Beyond the per-pipeline inspirations linked in the table above, Repo2RLEnv builds on or adjacent to:

- [**Harbor**](https://github.com/harbor-framework/harbor) — the task format + runtime ecosystem we **adopt** as our output spec
- [**RepoLaunch**](https://github.com/microsoft/RepoLaunch) (Microsoft) — LLM-agent-driven environment setup; our `bootstrap` is an independent reimplementation
- [**OpenReward**](https://docs.openreward.ai) — ORS protocol + extra trainer integrations layered above Harbor
- [**SWE-Gym**](https://github.com/SWE-Gym/SWE-Gym) — RL-environment framing for SWE-bench-style tasks
- [**SWE-Bench++**](https://arxiv.org/abs/2512.17419) — four-stage QA pipeline we'll re-implement
- [**verifiers**](https://github.com/willccbb/verifiers) (Prime Intellect), [**OpenEnv**](https://github.com/meta-pytorch/OpenEnv) (Meta + HF) — adjacent standardization efforts

Every pipeline that draws from external work carries an Acknowledgment block in its `.py` file.
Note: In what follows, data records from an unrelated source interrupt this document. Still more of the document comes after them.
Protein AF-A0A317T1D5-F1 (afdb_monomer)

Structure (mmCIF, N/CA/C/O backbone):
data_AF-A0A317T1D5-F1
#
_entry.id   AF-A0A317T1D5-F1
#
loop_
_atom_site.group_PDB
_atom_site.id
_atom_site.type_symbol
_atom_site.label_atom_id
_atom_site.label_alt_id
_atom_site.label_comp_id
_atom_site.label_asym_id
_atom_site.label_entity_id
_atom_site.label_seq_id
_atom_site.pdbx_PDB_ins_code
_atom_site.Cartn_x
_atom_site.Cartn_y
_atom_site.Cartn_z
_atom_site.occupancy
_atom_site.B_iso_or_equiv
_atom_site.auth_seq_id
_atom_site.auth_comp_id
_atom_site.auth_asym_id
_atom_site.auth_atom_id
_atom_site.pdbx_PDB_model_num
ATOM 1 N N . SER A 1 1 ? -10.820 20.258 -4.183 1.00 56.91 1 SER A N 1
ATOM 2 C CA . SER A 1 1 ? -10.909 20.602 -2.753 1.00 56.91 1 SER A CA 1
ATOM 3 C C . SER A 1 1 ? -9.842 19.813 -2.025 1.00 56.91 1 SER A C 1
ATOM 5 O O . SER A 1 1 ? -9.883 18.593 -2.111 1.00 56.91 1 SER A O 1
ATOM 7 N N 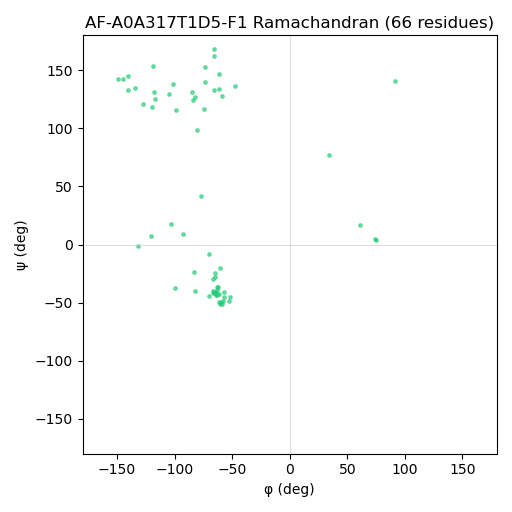. GLU A 1 2 ? -8.883 20.467 -1.369 1.00 78.81 2 GLU A N 1
ATOM 8 C CA . GLU A 1 2 ? -7.866 19.823 -0.512 1.00 78.81 2 GLU A CA 1
ATOM 9 C C . GLU A 1 2 ? -8.457 19.427 0.852 1.00 78.81 2 GLU A C 1
ATOM 11 O O . GLU A 1 2 ? -7.862 19.642 1.903 1.00 78.81 2 GLU A O 1
ATOM 16 N N . THR A 1 3 ? -9.677 18.891 0.862 1.00 91.12 3 THR A N 1
ATOM 17 C CA . THR A 1 3 ? -10.287 18.416 2.099 1.00 91.12 3 THR A CA 1
ATOM 18 C C . THR A 1 3 ? -9.616 17.102 2.490 1.00 91.12 3 THR A C 1
ATOM 20 O O . THR A 1 3 ? -9.727 16.131 1.733 1.00 91.12 3 THR A O 1
ATOM 23 N N . PRO A 1 4 ? -8.919 17.041 3.640 1.00 91.25 4 PRO A N 1
ATOM 24 C CA . PRO A 1 4 ? -8.309 15.804 4.090 1.00 91.25 4 PRO A CA 1
ATOM 25 C C . PRO A 1 4 ? -9.404 14.764 4.314 1.00 91.25 4 PRO A C 1
ATOM 27 O O . PRO A 1 4 ? -10.439 15.049 4.920 1.00 91.25 4 PRO A O 1
ATOM 30 N N . ARG A 1 5 ? -9.171 13.555 3.804 1.00 91.81 5 ARG A N 1
ATOM 31 C CA . ARG A 1 5 ? -9.990 12.386 4.119 1.00 91.81 5 ARG A CA 1
ATOM 32 C C . ARG A 1 5 ? -9.246 11.533 5.144 1.00 91.81 5 ARG A C 1
ATOM 34 O O . ARG A 1 5 ? -8.026 11.400 5.021 1.00 91.81 5 ARG A O 1
ATOM 41 N N . PRO A 1 6 ? -9.940 10.998 6.158 1.00 95.12 6 PRO A N 1
ATOM 42 C CA . PRO A 1 6 ? -9.325 10.061 7.084 1.00 95.12 6 PRO A CA 1
ATOM 43 C C . PRO A 1 6 ? -8.845 8.816 6.330 1.00 95.12 6 PRO A C 1
ATOM 45 O O . PRO A 1 6 ? -9.450 8.406 5.344 1.00 95.12 6 PRO A O 1
ATOM 48 N N . ALA A 1 7 ? -7.743 8.243 6.800 1.00 96.31 7 ALA A N 1
ATOM 49 C CA . ALA A 1 7 ? -7.219 6.966 6.341 1.00 96.31 7 ALA A CA 1
ATOM 50 C C . ALA A 1 7 ? -6.705 6.194 7.559 1.00 96.31 7 ALA A C 1
ATOM 52 O O . ALA A 1 7 ? -6.168 6.790 8.496 1.00 96.31 7 ALA A O 1
ATOM 53 N N . ILE A 1 8 ? -6.863 4.875 7.537 1.00 97.81 8 ILE A N 1
ATOM 54 C CA . ILE A 1 8 ? -6.437 3.962 8.605 1.00 97.81 8 ILE A CA 1
ATOM 55 C C . ILE A 1 8 ? -5.103 3.303 8.233 1.00 97.81 8 ILE A C 1
ATOM 57 O O . ILE A 1 8 ? -4.236 3.129 9.089 1.00 97.81 8 ILE A O 1
ATOM 61 N N . LEU A 1 9 ? -4.908 2.969 6.951 1.00 97.94 9 LEU A N 1
ATOM 62 C CA . LEU A 1 9 ? -3.706 2.301 6.448 1.00 97.94 9 LEU A CA 1
ATOM 63 C C . LEU A 1 9 ? -2.990 3.159 5.400 1.00 97.94 9 LEU A C 1
ATOM 65 O O . LEU A 1 9 ? -3.515 3.425 4.324 1.00 97.94 9 LEU A O 1
ATOM 69 N N . GLY A 1 10 ? -1.745 3.538 5.688 1.00 97.75 10 GLY A N 1
ATOM 70 C CA . GLY A 1 10 ? -0.863 4.212 4.736 1.00 97.75 10 GLY A CA 1
ATOM 71 C C . GLY A 1 10 ? 0.128 3.249 4.081 1.00 97.75 10 GLY A C 1
ATOM 72 O O . GLY A 1 10 ? 1.025 2.725 4.740 1.00 97.75 10 GLY A O 1
ATOM 73 N N . ILE A 1 11 ? 0.034 3.064 2.766 1.00 97.81 11 ILE A N 1
ATOM 74 C CA . ILE A 1 11 ? 1.022 2.331 1.972 1.00 97.81 11 ILE A CA 1
ATOM 75 C C . ILE A 1 11 ? 2.210 3.252 1.686 1.00 97.81 11 ILE A C 1
ATOM 77 O O . ILE A 1 11 ? 2.181 4.068 0.761 1.00 97.81 11 ILE A O 1
ATOM 81 N N . SER A 1 12 ? 3.274 3.102 2.482 1.00 96.62 12 SER A N 1
ATOM 82 C CA . SER A 1 12 ? 4.519 3.857 2.286 1.00 96.62 12 SER A CA 1
ATOM 83 C C . SER A 1 12 ? 5.268 3.415 1.024 1.00 96.62 12 SER A C 1
ATOM 85 O O . SER A 1 12 ? 5.772 4.233 0.255 1.00 96.62 12 SER A O 1
ATOM 87 N N . ARG A 1 13 ? 5.364 2.098 0.799 1.00 95.56 13 ARG A N 1
ATOM 88 C CA . ARG A 1 13 ? 6.062 1.503 -0.347 1.00 95.56 13 ARG A CA 1
ATOM 89 C C . ARG A 1 13 ? 5.392 0.195 -0.740 1.00 95.56 13 ARG A C 1
ATOM 91 O O . ARG A 1 13 ? 5.002 -0.592 0.114 1.00 95.56 13 ARG A O 1
ATOM 98 N N . VAL A 1 14 ? 5.335 -0.058 -2.040 1.00 96.56 14 VAL A N 1
ATOM 99 C CA 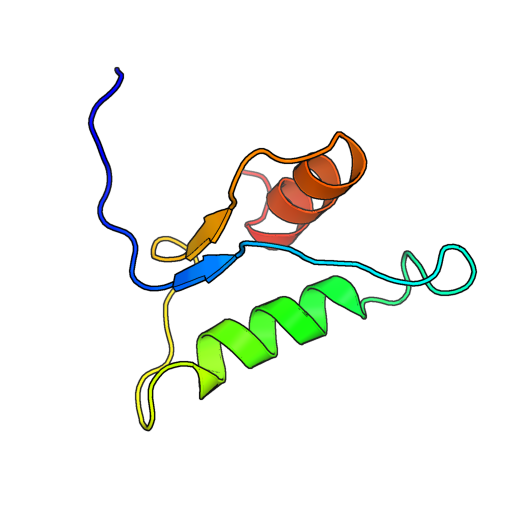. VAL A 1 14 ? 4.981 -1.355 -2.616 1.00 96.56 14 VAL A CA 1
ATOM 100 C C . VAL A 1 14 ? 5.884 -1.591 -3.816 1.00 96.56 14 VAL A C 1
ATOM 102 O O . VAL A 1 14 ? 6.093 -0.699 -4.639 1.00 96.56 14 VAL A O 1
ATOM 105 N N . TRP A 1 15 ? 6.467 -2.781 -3.899 1.00 96.62 15 TRP A N 1
ATOM 106 C CA . TRP A 1 15 ? 7.394 -3.130 -4.963 1.00 96.62 15 TRP A CA 1
ATOM 107 C C . TRP A 1 15 ? 7.234 -4.593 -5.342 1.00 96.62 15 TRP A C 1
ATOM 109 O O . TRP A 1 15 ? 7.015 -5.459 -4.500 1.00 96.62 15 TRP A O 1
ATOM 119 N N . VAL A 1 16 ? 7.361 -4.853 -6.638 1.00 97.69 16 VAL A N 1
ATOM 120 C CA . VAL A 1 16 ? 7.437 -6.195 -7.205 1.00 97.69 16 VAL A CA 1
ATOM 121 C C . VAL A 1 16 ? 8.576 -6.189 -8.215 1.00 97.69 16 VAL A C 1
ATOM 123 O O . VAL A 1 16 ? 8.671 -5.260 -9.033 1.00 97.69 16 VAL A O 1
ATOM 126 N N . CYS A 1 17 ? 9.409 -7.232 -8.160 1.00 97.62 17 CYS A N 1
ATOM 127 C CA . CYS A 1 17 ? 10.473 -7.478 -9.131 1.00 97.62 17 CYS A CA 1
ATOM 128 C C . CYS A 1 17 ? 9.937 -7.344 -10.559 1.00 97.62 17 CYS A C 1
ATOM 130 O O . CYS A 1 17 ? 8.845 -7.838 -10.847 1.00 97.62 17 CYS A O 1
ATOM 132 N N . ALA A 1 18 ? 10.686 -6.669 -11.437 1.00 95.88 18 ALA A N 1
ATOM 133 C CA . ALA A 1 18 ? 10.249 -6.354 -12.797 1.00 95.88 18 ALA A CA 1
ATOM 134 C C . ALA A 1 18 ? 9.760 -7.600 -13.553 1.00 95.88 18 ALA A C 1
ATOM 136 O O . ALA A 1 18 ? 8.645 -7.587 -14.077 1.00 95.88 18 ALA A O 1
ATOM 137 N N . ASP A 1 19 ? 10.510 -8.700 -13.461 1.00 97.81 19 ASP A N 1
ATOM 138 C CA . ASP A 1 19 ? 10.223 -9.978 -14.131 1.00 97.81 19 ASP A CA 1
ATOM 139 C C . ASP A 1 19 ? 8.998 -10.720 -13.567 1.00 97.81 19 ASP A C 1
ATOM 141 O O . ASP A 1 19 ? 8.554 -11.745 -14.097 1.00 97.81 19 ASP A O 1
ATOM 145 N N . HIS A 1 20 ? 8.436 -10.232 -12.460 1.00 97.19 20 HIS A N 1
ATOM 146 C CA . HIS A 1 20 ? 7.291 -10.829 -11.768 1.00 97.19 20 HIS A CA 1
ATOM 147 C C . HIS A 1 20 ? 6.091 -9.879 -11.669 1.00 97.19 20 HIS A C 1
ATOM 149 O O . HIS A 1 20 ? 5.086 -10.194 -11.023 1.00 97.19 20 HIS A O 1
ATOM 155 N N . ARG A 1 21 ? 6.150 -8.719 -12.332 1.00 95.62 21 ARG A N 1
ATOM 156 C CA . ARG A 1 21 ? 5.015 -7.790 -12.420 1.00 95.62 21 ARG A CA 1
ATOM 157 C C . ARG A 1 21 ? 3.863 -8.400 -13.219 1.00 95.62 21 ARG A C 1
ATOM 159 O O . ARG A 1 21 ? 4.027 -9.363 -13.958 1.00 95.62 21 ARG A O 1
ATOM 166 N N . ARG A 1 22 ? 2.667 -7.818 -13.052 1.00 94.44 22 ARG A N 1
ATOM 167 C CA . ARG A 1 22 ? 1.419 -8.221 -13.739 1.00 94.44 22 ARG A CA 1
ATOM 168 C C . ARG A 1 22 ? 0.951 -9.659 -13.450 1.00 94.44 22 ARG A C 1
ATOM 170 O O . ARG A 1 22 ? 0.068 -10.156 -14.132 1.00 94.44 22 ARG A O 1
ATOM 177 N N . ARG A 1 23 ? 1.469 -10.287 -12.388 1.00 97.12 23 ARG A N 1
ATOM 178 C CA . ARG A 1 23 ? 1.040 -11.606 -11.878 1.00 97.12 23 ARG A CA 1
ATOM 179 C C . ARG A 1 23 ? 0.159 -11.523 -10.620 1.00 97.12 23 ARG A C 1
ATOM 181 O O . ARG A 1 23 ? 0.071 -12.475 -9.857 1.00 97.12 23 ARG A O 1
ATOM 188 N N . GLY A 1 24 ? -0.420 -10.352 -10.337 1.00 96.69 24 GLY A N 1
ATOM 189 C CA . GLY A 1 24 ? -1.284 -10.125 -9.166 1.00 96.69 24 GLY A CA 1
ATOM 190 C C . GLY A 1 24 ? -0.568 -10.014 -7.810 1.00 96.69 24 GLY A C 1
ATOM 191 O O . GLY A 1 24 ? -1.233 -9.867 -6.791 1.00 96.69 24 GLY A O 1
ATOM 192 N N . ILE A 1 25 ? 0.769 -10.044 -7.768 1.00 98.38 25 ILE A N 1
ATOM 193 C CA . ILE A 1 25 ? 1.543 -10.023 -6.510 1.00 98.38 25 ILE A CA 1
ATOM 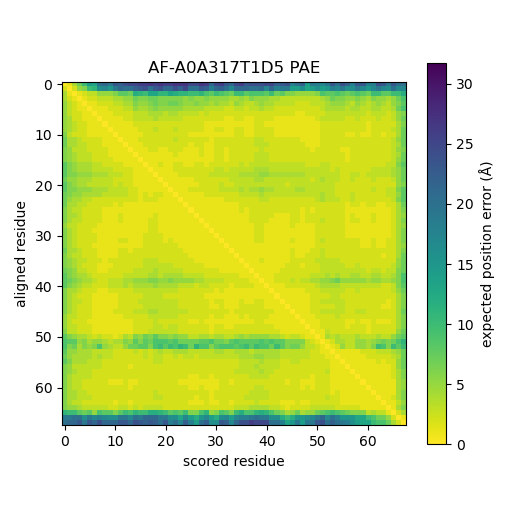194 C C . ILE A 1 25 ? 1.264 -8.753 -5.697 1.00 98.38 25 ILE A C 1
ATOM 196 O O . ILE A 1 25 ? 0.918 -8.843 -4.526 1.00 98.38 25 ILE A O 1
ATOM 200 N N . ALA A 1 26 ? 1.372 -7.575 -6.319 1.00 97.75 26 ALA A N 1
ATOM 201 C CA . ALA A 1 26 ? 1.147 -6.308 -5.626 1.00 97.75 26 ALA A CA 1
ATOM 202 C C . ALA A 1 26 ? -0.286 -6.193 -5.084 1.00 97.75 26 ALA A C 1
ATOM 204 O O . ALA A 1 26 ? -0.470 -5.802 -3.941 1.00 97.75 26 ALA A O 1
ATOM 205 N N . THR A 1 27 ? -1.285 -6.601 -5.870 1.00 97.69 27 THR A N 1
ATOM 206 C CA . THR A 1 27 ? -2.688 -6.661 -5.438 1.00 97.69 27 THR A CA 1
ATOM 207 C C . THR A 1 27 ? -2.856 -7.551 -4.210 1.00 97.69 27 THR A C 1
ATOM 209 O O . THR A 1 27 ? -3.399 -7.099 -3.211 1.00 97.69 27 THR A O 1
ATOM 212 N N . ARG A 1 28 ? -2.292 -8.766 -4.228 1.00 98.31 28 ARG A N 1
ATOM 213 C CA . ARG A 1 28 ? -2.335 -9.682 -3.078 1.00 98.31 28 ARG A CA 1
ATOM 214 C C . ARG A 1 28 ? -1.634 -9.118 -1.843 1.00 98.31 28 ARG A C 1
ATOM 216 O O . ARG A 1 28 ? -2.100 -9.352 -0.735 1.00 98.31 28 ARG A O 1
ATOM 223 N N . LEU A 1 29 ? -0.529 -8.390 -2.017 1.00 98.38 29 LEU A N 1
ATOM 224 C CA . LEU A 1 29 ? 0.145 -7.708 -0.909 1.00 98.38 29 LEU A CA 1
ATOM 225 C C . LEU A 1 29 ? -0.751 -6.624 -0.293 1.00 98.38 29 LEU A C 1
ATOM 227 O O . LEU A 1 29 ? -0.839 -6.545 0.927 1.00 98.38 29 LEU A O 1
ATOM 231 N N . LEU A 1 30 ? -1.435 -5.828 -1.120 1.00 98.12 30 LEU A N 1
ATOM 232 C CA . LEU A 1 30 ? -2.364 -4.793 -0.657 1.00 98.12 30 LEU A CA 1
ATOM 233 C C . LEU A 1 30 ? -3.597 -5.397 0.033 1.00 98.12 30 LEU A C 1
ATOM 235 O O . LEU A 1 30 ? -3.999 -4.916 1.091 1.00 98.12 30 LEU A O 1
ATOM 239 N N . ASP A 1 31 ? -4.154 -6.479 -0.518 1.00 98.00 31 ASP A N 1
ATOM 240 C CA . ASP A 1 31 ? -5.296 -7.186 0.071 1.00 98.00 31 ASP A CA 1
ATOM 241 C C . ASP A 1 31 ? -4.936 -7.823 1.422 1.00 98.00 31 ASP A C 1
ATOM 243 O O . ASP A 1 31 ? -5.683 -7.696 2.387 1.00 98.00 31 ASP A O 1
ATOM 247 N N . CYS A 1 32 ? -3.753 -8.431 1.520 1.00 98.19 32 CYS A N 1
ATOM 248 C CA . CYS A 1 32 ? -3.232 -8.968 2.774 1.00 98.19 32 CYS A CA 1
ATOM 249 C C . CYS A 1 32 ? -3.012 -7.854 3.810 1.00 98.19 32 CYS A C 1
ATOM 251 O O . CYS A 1 32 ? -3.395 -7.998 4.969 1.00 98.19 32 CYS A O 1
ATOM 253 N N . ALA A 1 33 ? -2.450 -6.714 3.392 1.00 98.00 33 ALA A N 1
ATOM 254 C CA . ALA A 1 33 ? -2.232 -5.584 4.286 1.00 98.00 33 ALA A CA 1
ATOM 255 C C . ALA A 1 33 ? -3.554 -5.077 4.880 1.00 98.00 33 ALA A C 1
ATOM 257 O O . ALA A 1 33 ? -3.666 -4.971 6.097 1.00 98.00 33 ALA A O 1
ATOM 258 N N . ARG A 1 34 ? -4.589 -4.839 4.065 1.00 97.88 34 ARG A N 1
ATOM 259 C CA . ARG A 1 34 ? -5.890 -4.384 4.591 1.00 97.88 34 ARG A CA 1
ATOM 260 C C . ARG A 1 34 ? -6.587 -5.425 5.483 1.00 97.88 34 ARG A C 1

No code is copied — implementations are independent and licensed Apache-2.0.

---

## Status

Pre-alpha.

- **v0.1.0** shipped on PyPI: `pr_diff` + HF Hub publish + diff-similarity reward, end-to-end on any GitHub repo (public or private).
- **v0.2**: bootstrap phase (LLM-driven Docker env), unified Rich UI, content-addressed cache, registry-qualified pullable digests. (rolled into v0.3 release)
- **v0.3.0** shipped on PyPI: `pr_runtime` pipeline (sandbox-verified PR mining with `FAIL_TO_PASS` / `PASS_TO_PASS` oracle), auto-triggered bootstrap, structural quality filters, targeted test invocation.
- **v0.4.0** shipped on PyPI: polyglot log parsers (Go / Cargo / Jest), Harbor end-to-end verification (Mean reward 1.0 on Go via `urfave/cli`).
- **v0.5**: `pr_stream` (continuous PR mining, watermark-based) + `commit_runtime` (commit-level mining, SWE-GEN style); defensive git install in emitted Dockerfile so any bootstrap base image works. Harbor-verified on both. (rolled into v0.6 release)
- **v0.6.0** shipped on PyPI: first LLM-synthesized pipelines — `mutation_bugs` (AST-based bug injection inspired by SWE-smith) + `code_instruct` (repo-anchored OSS-Instruct inspired by Magicoder, with executable verifiers). Harbor-verified on `pallets/click` (Mean reward 1.000 on both). 271/271 tests passing.
- **v0.7.0** shipped on PyPI: `equivalence_tests` (R2E-style function-level synthesis — extract a real function, LLM writes equivalence tests, gold patch fills in the candidate with the original) + `cve_patches` (OSV-driven security-fix mining — CVE → fix commit → Harbor task). Harbor-verified on `pallets/click` and `pallets/werkzeug` (Mean reward 1.000 on both).
- **v0.8.0** shipped on PyPI: `refactor_synthesis` (Python-native rename-refactor mining — drop the JVM RefactoringMiner dep; commit-message regex + diff verification + multi-criteria verifier). Harbor-verified on `pallets/click` (Mean reward 1.000). All 8 originally-planned pipelines now shipped.
- **v0.9 planned**: LLM-judged QA gate (SWE-Bench++ four-layer recipe) + iterative refinement for `equivalence_tests` + LLM-synthesized PoC tests for `cve_patches` + HF Hub append-mode for `pr_stream` + polyglot mutation (Java/JS/Go via tree-sitter) + Extract Method / Inline-function refactor kinds for `refactor_synthesis`.

## License

Apache 2.0 — see [LICENSE](./LICENSE).